The Twitter API already has a usage quota on each user account, a rate limit on each IP address, and extensive caching. Imagine how much easier a DDOS attack might have been if they didn’t even have those things.
Last week we wrote a bit on OAuth as an option for API security. But today I wanted to bring up a related OAuth issue - how do you securely manage all those keys?
With traditional username / password authentication, good security practices require you don't just have a big database on the back end with a list of unencrypted passwords. Instead, a hash of the password is stored, preferably using a salt. So someone who can read the password file can verify they have the right password, but cannot see the actual password.

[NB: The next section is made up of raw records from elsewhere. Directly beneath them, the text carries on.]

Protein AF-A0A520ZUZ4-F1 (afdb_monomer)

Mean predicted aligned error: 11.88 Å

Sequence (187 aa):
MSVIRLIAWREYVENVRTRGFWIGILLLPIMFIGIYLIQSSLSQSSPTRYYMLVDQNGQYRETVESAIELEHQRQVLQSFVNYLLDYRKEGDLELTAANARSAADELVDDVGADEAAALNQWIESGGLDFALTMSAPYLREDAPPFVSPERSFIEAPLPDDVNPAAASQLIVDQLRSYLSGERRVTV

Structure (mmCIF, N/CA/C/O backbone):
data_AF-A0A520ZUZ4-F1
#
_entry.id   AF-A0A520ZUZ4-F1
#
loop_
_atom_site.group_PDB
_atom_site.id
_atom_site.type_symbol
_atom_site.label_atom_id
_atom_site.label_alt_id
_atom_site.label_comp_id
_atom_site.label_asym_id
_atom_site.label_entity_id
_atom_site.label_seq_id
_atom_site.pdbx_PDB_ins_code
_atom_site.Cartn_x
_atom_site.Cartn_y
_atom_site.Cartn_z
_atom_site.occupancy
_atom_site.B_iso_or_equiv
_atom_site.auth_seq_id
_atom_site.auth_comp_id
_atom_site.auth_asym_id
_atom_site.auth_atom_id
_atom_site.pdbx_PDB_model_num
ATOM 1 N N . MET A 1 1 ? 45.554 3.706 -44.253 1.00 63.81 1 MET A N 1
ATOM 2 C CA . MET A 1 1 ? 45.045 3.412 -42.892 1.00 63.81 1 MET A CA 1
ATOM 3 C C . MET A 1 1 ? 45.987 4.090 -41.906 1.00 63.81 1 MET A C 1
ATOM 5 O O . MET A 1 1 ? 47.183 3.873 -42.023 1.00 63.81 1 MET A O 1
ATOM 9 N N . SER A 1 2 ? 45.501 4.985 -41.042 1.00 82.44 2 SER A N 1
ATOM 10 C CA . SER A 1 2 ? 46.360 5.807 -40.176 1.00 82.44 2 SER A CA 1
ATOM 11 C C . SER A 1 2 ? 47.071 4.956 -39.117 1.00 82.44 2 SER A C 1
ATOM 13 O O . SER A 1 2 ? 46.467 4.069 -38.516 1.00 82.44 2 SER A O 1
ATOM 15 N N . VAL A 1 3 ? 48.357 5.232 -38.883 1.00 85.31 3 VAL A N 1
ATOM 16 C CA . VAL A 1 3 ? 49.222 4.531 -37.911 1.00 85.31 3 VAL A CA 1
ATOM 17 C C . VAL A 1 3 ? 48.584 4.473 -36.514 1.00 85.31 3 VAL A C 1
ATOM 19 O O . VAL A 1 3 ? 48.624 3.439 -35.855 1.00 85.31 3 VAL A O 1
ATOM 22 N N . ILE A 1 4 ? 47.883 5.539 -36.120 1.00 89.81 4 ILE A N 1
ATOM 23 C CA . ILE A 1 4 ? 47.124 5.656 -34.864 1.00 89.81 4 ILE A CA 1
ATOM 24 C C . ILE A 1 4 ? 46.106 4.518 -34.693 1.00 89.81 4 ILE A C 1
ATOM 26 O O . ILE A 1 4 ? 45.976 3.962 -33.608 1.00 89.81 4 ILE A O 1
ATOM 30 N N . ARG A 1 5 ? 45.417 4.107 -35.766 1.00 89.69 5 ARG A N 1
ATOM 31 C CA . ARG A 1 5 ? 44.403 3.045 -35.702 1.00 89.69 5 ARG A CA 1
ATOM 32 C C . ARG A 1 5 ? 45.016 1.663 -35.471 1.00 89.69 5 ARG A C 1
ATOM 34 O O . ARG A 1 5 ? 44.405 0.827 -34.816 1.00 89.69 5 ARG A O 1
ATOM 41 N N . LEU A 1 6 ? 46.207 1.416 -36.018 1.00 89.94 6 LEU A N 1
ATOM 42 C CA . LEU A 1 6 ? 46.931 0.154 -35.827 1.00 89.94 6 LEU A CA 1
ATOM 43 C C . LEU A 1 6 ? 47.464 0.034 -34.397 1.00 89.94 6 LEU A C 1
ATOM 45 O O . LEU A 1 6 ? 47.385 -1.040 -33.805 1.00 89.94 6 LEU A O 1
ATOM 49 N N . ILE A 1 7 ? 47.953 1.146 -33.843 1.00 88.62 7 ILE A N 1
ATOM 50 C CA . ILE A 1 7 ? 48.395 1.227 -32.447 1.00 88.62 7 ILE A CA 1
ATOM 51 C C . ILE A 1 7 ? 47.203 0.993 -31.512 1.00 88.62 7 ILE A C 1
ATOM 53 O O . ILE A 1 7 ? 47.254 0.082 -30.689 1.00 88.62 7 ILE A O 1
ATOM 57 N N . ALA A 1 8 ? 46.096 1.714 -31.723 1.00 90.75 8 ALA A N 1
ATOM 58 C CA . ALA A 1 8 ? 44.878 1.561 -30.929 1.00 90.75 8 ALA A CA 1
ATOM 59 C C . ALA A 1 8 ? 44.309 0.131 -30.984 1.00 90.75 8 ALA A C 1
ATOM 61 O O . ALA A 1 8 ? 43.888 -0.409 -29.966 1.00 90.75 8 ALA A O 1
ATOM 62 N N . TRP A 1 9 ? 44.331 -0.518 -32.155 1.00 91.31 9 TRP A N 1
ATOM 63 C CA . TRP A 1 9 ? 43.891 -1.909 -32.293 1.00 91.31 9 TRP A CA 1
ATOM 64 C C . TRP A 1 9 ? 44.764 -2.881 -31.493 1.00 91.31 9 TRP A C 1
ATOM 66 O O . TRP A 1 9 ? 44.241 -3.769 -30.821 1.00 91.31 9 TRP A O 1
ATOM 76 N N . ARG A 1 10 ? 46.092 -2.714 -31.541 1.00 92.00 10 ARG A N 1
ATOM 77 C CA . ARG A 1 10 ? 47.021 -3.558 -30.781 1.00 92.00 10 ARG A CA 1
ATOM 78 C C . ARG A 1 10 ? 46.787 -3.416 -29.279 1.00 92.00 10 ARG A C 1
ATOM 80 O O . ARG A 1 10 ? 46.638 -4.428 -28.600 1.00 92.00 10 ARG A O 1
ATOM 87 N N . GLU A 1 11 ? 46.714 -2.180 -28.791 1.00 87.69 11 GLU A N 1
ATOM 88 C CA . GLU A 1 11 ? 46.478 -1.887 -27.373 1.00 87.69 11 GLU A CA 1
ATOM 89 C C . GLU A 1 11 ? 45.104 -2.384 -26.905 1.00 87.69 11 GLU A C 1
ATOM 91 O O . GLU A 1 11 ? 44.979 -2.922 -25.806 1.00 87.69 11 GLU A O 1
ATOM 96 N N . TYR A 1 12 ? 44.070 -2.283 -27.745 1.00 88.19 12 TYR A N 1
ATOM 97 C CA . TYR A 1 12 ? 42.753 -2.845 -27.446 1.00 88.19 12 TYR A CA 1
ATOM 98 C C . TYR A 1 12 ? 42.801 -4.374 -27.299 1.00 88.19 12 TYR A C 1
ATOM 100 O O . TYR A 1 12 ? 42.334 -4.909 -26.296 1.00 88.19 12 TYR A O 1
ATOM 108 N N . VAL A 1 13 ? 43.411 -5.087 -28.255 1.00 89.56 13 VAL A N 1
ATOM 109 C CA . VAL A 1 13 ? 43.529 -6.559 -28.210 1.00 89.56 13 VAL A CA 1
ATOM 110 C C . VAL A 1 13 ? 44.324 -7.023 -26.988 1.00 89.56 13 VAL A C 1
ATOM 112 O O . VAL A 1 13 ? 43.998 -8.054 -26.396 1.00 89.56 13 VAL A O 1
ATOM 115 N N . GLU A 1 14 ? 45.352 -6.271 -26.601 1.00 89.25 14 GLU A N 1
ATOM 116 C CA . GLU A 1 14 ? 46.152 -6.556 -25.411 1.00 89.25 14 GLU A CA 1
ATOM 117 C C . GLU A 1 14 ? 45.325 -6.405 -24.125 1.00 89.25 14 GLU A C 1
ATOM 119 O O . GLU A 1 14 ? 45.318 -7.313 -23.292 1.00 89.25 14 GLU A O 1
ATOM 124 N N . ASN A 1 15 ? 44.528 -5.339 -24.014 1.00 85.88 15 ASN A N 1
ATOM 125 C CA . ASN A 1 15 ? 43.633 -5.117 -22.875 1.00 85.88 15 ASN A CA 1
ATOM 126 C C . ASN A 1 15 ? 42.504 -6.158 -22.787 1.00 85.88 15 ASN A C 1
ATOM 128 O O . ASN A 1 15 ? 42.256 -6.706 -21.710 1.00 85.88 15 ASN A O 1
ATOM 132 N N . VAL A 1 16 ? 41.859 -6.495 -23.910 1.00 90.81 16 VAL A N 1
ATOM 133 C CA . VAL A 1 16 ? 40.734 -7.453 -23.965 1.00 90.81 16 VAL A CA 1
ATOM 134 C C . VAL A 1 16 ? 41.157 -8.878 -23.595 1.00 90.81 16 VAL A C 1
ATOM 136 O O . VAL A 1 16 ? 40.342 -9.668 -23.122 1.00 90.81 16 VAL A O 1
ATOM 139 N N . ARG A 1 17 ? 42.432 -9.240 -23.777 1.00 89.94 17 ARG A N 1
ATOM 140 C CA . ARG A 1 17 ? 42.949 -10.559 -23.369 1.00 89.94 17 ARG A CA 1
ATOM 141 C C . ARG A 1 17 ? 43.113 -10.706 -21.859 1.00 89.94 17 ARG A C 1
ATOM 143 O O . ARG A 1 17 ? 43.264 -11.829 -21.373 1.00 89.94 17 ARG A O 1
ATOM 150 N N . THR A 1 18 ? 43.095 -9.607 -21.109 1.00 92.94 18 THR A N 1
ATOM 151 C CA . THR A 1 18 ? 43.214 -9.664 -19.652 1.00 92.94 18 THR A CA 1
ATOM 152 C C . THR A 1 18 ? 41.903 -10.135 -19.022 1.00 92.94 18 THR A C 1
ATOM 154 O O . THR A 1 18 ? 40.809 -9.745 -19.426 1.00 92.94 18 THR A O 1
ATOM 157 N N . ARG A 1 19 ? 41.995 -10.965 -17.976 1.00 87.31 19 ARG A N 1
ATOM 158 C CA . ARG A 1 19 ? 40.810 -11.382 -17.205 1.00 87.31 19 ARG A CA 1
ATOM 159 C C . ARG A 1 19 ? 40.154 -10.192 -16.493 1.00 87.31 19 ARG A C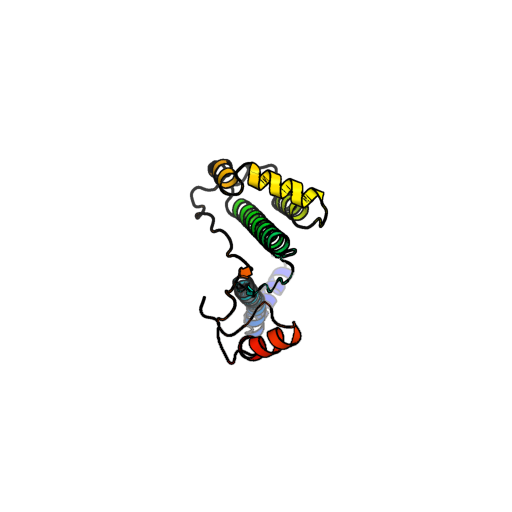 1
ATOM 161 O O . ARG A 1 19 ? 38.937 -10.156 -16.373 1.00 87.31 19 ARG A O 1
ATOM 168 N N . GLY A 1 20 ? 40.956 -9.211 -16.067 1.00 89.38 20 GLY A N 1
ATOM 169 C CA . GLY A 1 20 ? 40.486 -8.004 -15.383 1.00 89.38 20 GLY A CA 1
ATOM 170 C C . GLY A 1 20 ? 39.557 -7.140 -16.237 1.00 89.38 20 GLY A C 1
ATOM 171 O O . GLY A 1 20 ? 38.568 -6.639 -15.715 1.00 89.38 20 GLY A O 1
ATOM 172 N N . PHE A 1 21 ? 39.813 -7.031 -17.545 1.00 90.25 21 PHE A N 1
ATOM 173 C CA . PHE A 1 21 ? 38.943 -6.301 -18.472 1.00 90.25 21 PHE A CA 1
ATOM 174 C C . PHE A 1 21 ? 37.530 -6.897 -18.527 1.00 90.25 21 PHE A C 1
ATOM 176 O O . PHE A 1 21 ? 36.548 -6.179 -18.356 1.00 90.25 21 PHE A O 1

It is still critical to protect access to these encrypted passwords. Otherwise, an attacker can mount a dictionary attack to try and crack them. However, even if someone gains access to your entire database of encrypted passwords, they can still only easily gain access to lousy passwords. At least users who choose secure passwords are relatively safe. (It is also critical to protect access to the cleartext password, but at least this mechanism doesn’t require that it be stored in a database for all to see.)

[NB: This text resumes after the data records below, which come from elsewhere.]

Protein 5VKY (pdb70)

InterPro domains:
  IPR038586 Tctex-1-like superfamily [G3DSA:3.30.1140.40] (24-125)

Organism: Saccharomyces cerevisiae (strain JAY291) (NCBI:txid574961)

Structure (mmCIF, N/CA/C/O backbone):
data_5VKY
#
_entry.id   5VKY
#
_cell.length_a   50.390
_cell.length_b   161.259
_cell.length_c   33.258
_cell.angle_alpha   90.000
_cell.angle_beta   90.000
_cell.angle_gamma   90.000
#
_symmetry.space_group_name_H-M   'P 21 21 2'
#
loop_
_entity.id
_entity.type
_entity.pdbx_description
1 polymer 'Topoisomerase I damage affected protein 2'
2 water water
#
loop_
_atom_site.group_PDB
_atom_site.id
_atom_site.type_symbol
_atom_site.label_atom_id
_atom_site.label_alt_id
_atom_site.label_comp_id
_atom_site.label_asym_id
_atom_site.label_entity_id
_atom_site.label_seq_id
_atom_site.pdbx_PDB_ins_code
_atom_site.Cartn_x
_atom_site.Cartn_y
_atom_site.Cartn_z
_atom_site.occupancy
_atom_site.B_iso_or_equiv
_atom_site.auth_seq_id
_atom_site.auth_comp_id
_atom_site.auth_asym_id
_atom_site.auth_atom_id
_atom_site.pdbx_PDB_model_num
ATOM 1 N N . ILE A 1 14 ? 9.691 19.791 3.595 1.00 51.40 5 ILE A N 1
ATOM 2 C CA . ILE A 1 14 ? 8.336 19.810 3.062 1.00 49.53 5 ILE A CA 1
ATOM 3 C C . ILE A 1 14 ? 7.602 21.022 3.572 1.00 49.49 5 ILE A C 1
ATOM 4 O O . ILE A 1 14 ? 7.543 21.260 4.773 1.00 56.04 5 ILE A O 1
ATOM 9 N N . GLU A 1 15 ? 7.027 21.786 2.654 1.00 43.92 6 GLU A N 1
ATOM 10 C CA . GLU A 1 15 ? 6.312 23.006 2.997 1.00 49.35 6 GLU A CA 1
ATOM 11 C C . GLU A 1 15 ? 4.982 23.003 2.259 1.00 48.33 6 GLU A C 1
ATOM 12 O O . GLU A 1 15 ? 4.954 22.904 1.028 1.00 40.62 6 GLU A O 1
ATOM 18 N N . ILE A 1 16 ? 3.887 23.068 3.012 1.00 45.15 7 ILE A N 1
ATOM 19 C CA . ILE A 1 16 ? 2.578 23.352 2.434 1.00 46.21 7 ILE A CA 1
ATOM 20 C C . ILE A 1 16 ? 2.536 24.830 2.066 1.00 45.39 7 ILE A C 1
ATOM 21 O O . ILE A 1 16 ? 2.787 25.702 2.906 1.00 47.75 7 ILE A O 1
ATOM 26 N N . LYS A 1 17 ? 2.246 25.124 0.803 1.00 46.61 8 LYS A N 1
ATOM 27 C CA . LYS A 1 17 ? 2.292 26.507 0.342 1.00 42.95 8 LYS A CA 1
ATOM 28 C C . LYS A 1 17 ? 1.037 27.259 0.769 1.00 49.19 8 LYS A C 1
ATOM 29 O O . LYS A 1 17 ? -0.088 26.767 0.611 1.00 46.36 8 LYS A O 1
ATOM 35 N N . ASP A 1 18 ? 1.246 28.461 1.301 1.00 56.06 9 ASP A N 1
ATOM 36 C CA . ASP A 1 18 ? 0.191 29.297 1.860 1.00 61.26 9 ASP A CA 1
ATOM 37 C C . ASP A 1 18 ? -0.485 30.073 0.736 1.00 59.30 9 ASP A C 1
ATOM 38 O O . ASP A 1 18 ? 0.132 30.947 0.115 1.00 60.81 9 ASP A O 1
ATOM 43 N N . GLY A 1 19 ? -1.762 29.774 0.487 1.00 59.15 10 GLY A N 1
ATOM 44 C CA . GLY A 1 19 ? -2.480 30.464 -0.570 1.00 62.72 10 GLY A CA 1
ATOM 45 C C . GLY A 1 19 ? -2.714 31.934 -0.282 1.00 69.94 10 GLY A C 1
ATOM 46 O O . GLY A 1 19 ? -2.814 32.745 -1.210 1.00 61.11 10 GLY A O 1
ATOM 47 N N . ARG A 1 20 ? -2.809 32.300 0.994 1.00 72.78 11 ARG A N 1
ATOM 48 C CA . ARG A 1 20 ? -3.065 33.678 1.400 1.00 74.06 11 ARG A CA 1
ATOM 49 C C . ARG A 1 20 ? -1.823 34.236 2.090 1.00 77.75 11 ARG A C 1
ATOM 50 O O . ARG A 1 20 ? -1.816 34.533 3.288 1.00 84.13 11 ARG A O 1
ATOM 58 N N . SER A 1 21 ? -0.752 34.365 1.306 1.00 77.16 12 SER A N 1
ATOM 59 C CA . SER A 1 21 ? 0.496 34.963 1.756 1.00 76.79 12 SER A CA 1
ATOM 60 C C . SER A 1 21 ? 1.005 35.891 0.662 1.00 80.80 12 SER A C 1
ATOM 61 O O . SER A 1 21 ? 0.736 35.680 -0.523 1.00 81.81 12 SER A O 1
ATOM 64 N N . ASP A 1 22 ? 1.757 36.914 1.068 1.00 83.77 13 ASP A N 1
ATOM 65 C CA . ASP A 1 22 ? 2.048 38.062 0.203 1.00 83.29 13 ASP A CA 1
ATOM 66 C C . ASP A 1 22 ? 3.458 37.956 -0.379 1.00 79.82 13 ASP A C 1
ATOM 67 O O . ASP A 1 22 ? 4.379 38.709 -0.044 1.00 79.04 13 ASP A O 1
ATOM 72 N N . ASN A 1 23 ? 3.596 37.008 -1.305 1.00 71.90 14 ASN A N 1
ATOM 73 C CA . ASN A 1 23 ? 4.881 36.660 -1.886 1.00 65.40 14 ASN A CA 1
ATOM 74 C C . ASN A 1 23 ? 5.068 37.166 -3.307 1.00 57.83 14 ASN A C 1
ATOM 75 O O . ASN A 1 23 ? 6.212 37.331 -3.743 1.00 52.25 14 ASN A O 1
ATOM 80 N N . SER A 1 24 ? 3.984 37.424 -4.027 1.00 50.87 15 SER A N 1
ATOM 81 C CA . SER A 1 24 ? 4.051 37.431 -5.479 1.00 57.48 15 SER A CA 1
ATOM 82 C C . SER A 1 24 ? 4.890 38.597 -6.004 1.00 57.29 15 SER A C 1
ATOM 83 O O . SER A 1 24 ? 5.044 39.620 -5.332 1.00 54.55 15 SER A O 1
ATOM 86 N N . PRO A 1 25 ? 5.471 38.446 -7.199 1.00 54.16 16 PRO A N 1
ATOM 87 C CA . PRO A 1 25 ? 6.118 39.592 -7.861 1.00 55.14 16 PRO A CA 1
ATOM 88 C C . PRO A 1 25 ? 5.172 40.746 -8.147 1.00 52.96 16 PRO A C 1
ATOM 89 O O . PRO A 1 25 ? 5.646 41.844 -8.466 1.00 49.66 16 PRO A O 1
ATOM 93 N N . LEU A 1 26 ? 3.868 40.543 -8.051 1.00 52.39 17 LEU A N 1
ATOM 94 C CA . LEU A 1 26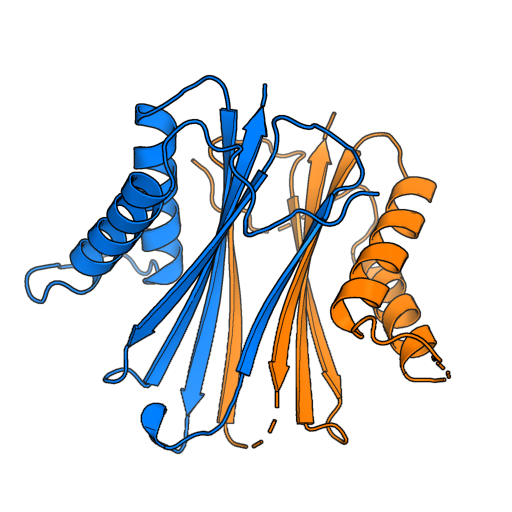 ? 2.906 41.621 -8.223 1.00 56.73 17 LEU A CA 1
ATOM 95 C C . LEU A 1 26 ? 1.817 41.481 -7.171 1.00 55.83 17 LEU A C 1
ATOM 96 O O . LEU A 1 26 ? 1.598 40.394 -6.634 1.00 57.32 17 LEU A O 1
ATOM 101 N N . PRO A 1 27 ? 1.131 42.580 -6.838 1.00 56.65 18 PRO A N 1
ATOM 102 C CA . PRO A 1 27 ? 0.115 42.520 -5.782 1.00 54.61 18 PRO A CA 1
ATOM 103 C C . PRO A 1 27 ? -1.062 41.663 -6.197 1.00 53.20 18 PRO A C 1
ATOM 104 O O . PRO A 1 27 ? -1.396 41.558 -7.380 1.00 54.17 18 PRO A O 1
ATOM 108 N N . GLU A 1 28 ? -1.707 41.072 -5.185 1.00 48.03 19 GLU A N 1
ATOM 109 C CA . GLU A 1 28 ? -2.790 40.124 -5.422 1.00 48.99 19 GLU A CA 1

As networking and middleware people, we spend a lot of time thinking about the security of our network protocols, and especially ensuring that someone eavesdropping on a network cannot grab our passwords and other sensitive data as they fly by. But how many times have we heard of a security breach caused by a stolen laptop? I would argue that protecting so-called “data at rest” is just as important, or maybe even more important, as protecting the data flying around your laptop.
Now, back to OAuth. Each “user” in OAuth holds something called an “access token,” which is like a username, and a “token secret,” which is like a password. When a request is sent over the network containing an OAuth authentication token, a bunch of data in the token is encrypted using the token secret, but the secret itself is never sent over the network. That way, regardless of whether SSL is in use, there is no way to gain access to the token secret by sniffing the network.
However, on the server side, in order to validate the OAuth token, the server must make the same calculation that the client made when it encrypted the data to put in the token. That means that both the client side and the server side in OAuth must be able to read the unencrypted token secret from some sort of database. Without it, OAuth doesn’t work. There’s no set of standard ways for storing those keys like there are for passwords, so presumably different implementations are storing them in different ways.
As a result, any client and any server that uses OAuth has to take extra-special care with all those token secrets. Otherwise, anyone who gets access to the database of tokens and secrets used by the back end servers immediately has access to all the OAuth-enabled accounts.
I am not suggesting a change to the OAuth protocol here — it solves an important problem. However, I am suggesting that anyone who implements either the “service provider” or “consumer” side of OAuth take very special care of those tokens!
For instance:
If they’re on a regular disk file, protect them using filesystem permissions, make sure that they’re encrypted, and hide the password well.
If they’re in a database, encrypt the fields, store the key well, and protect access to the database itself carefully.
If they’re in LDAP, do the same.
Come to think of it, perhaps the world needs a standard LDAP schema for storing OAuth secrets in a secure way. Anyone care to make a proposal?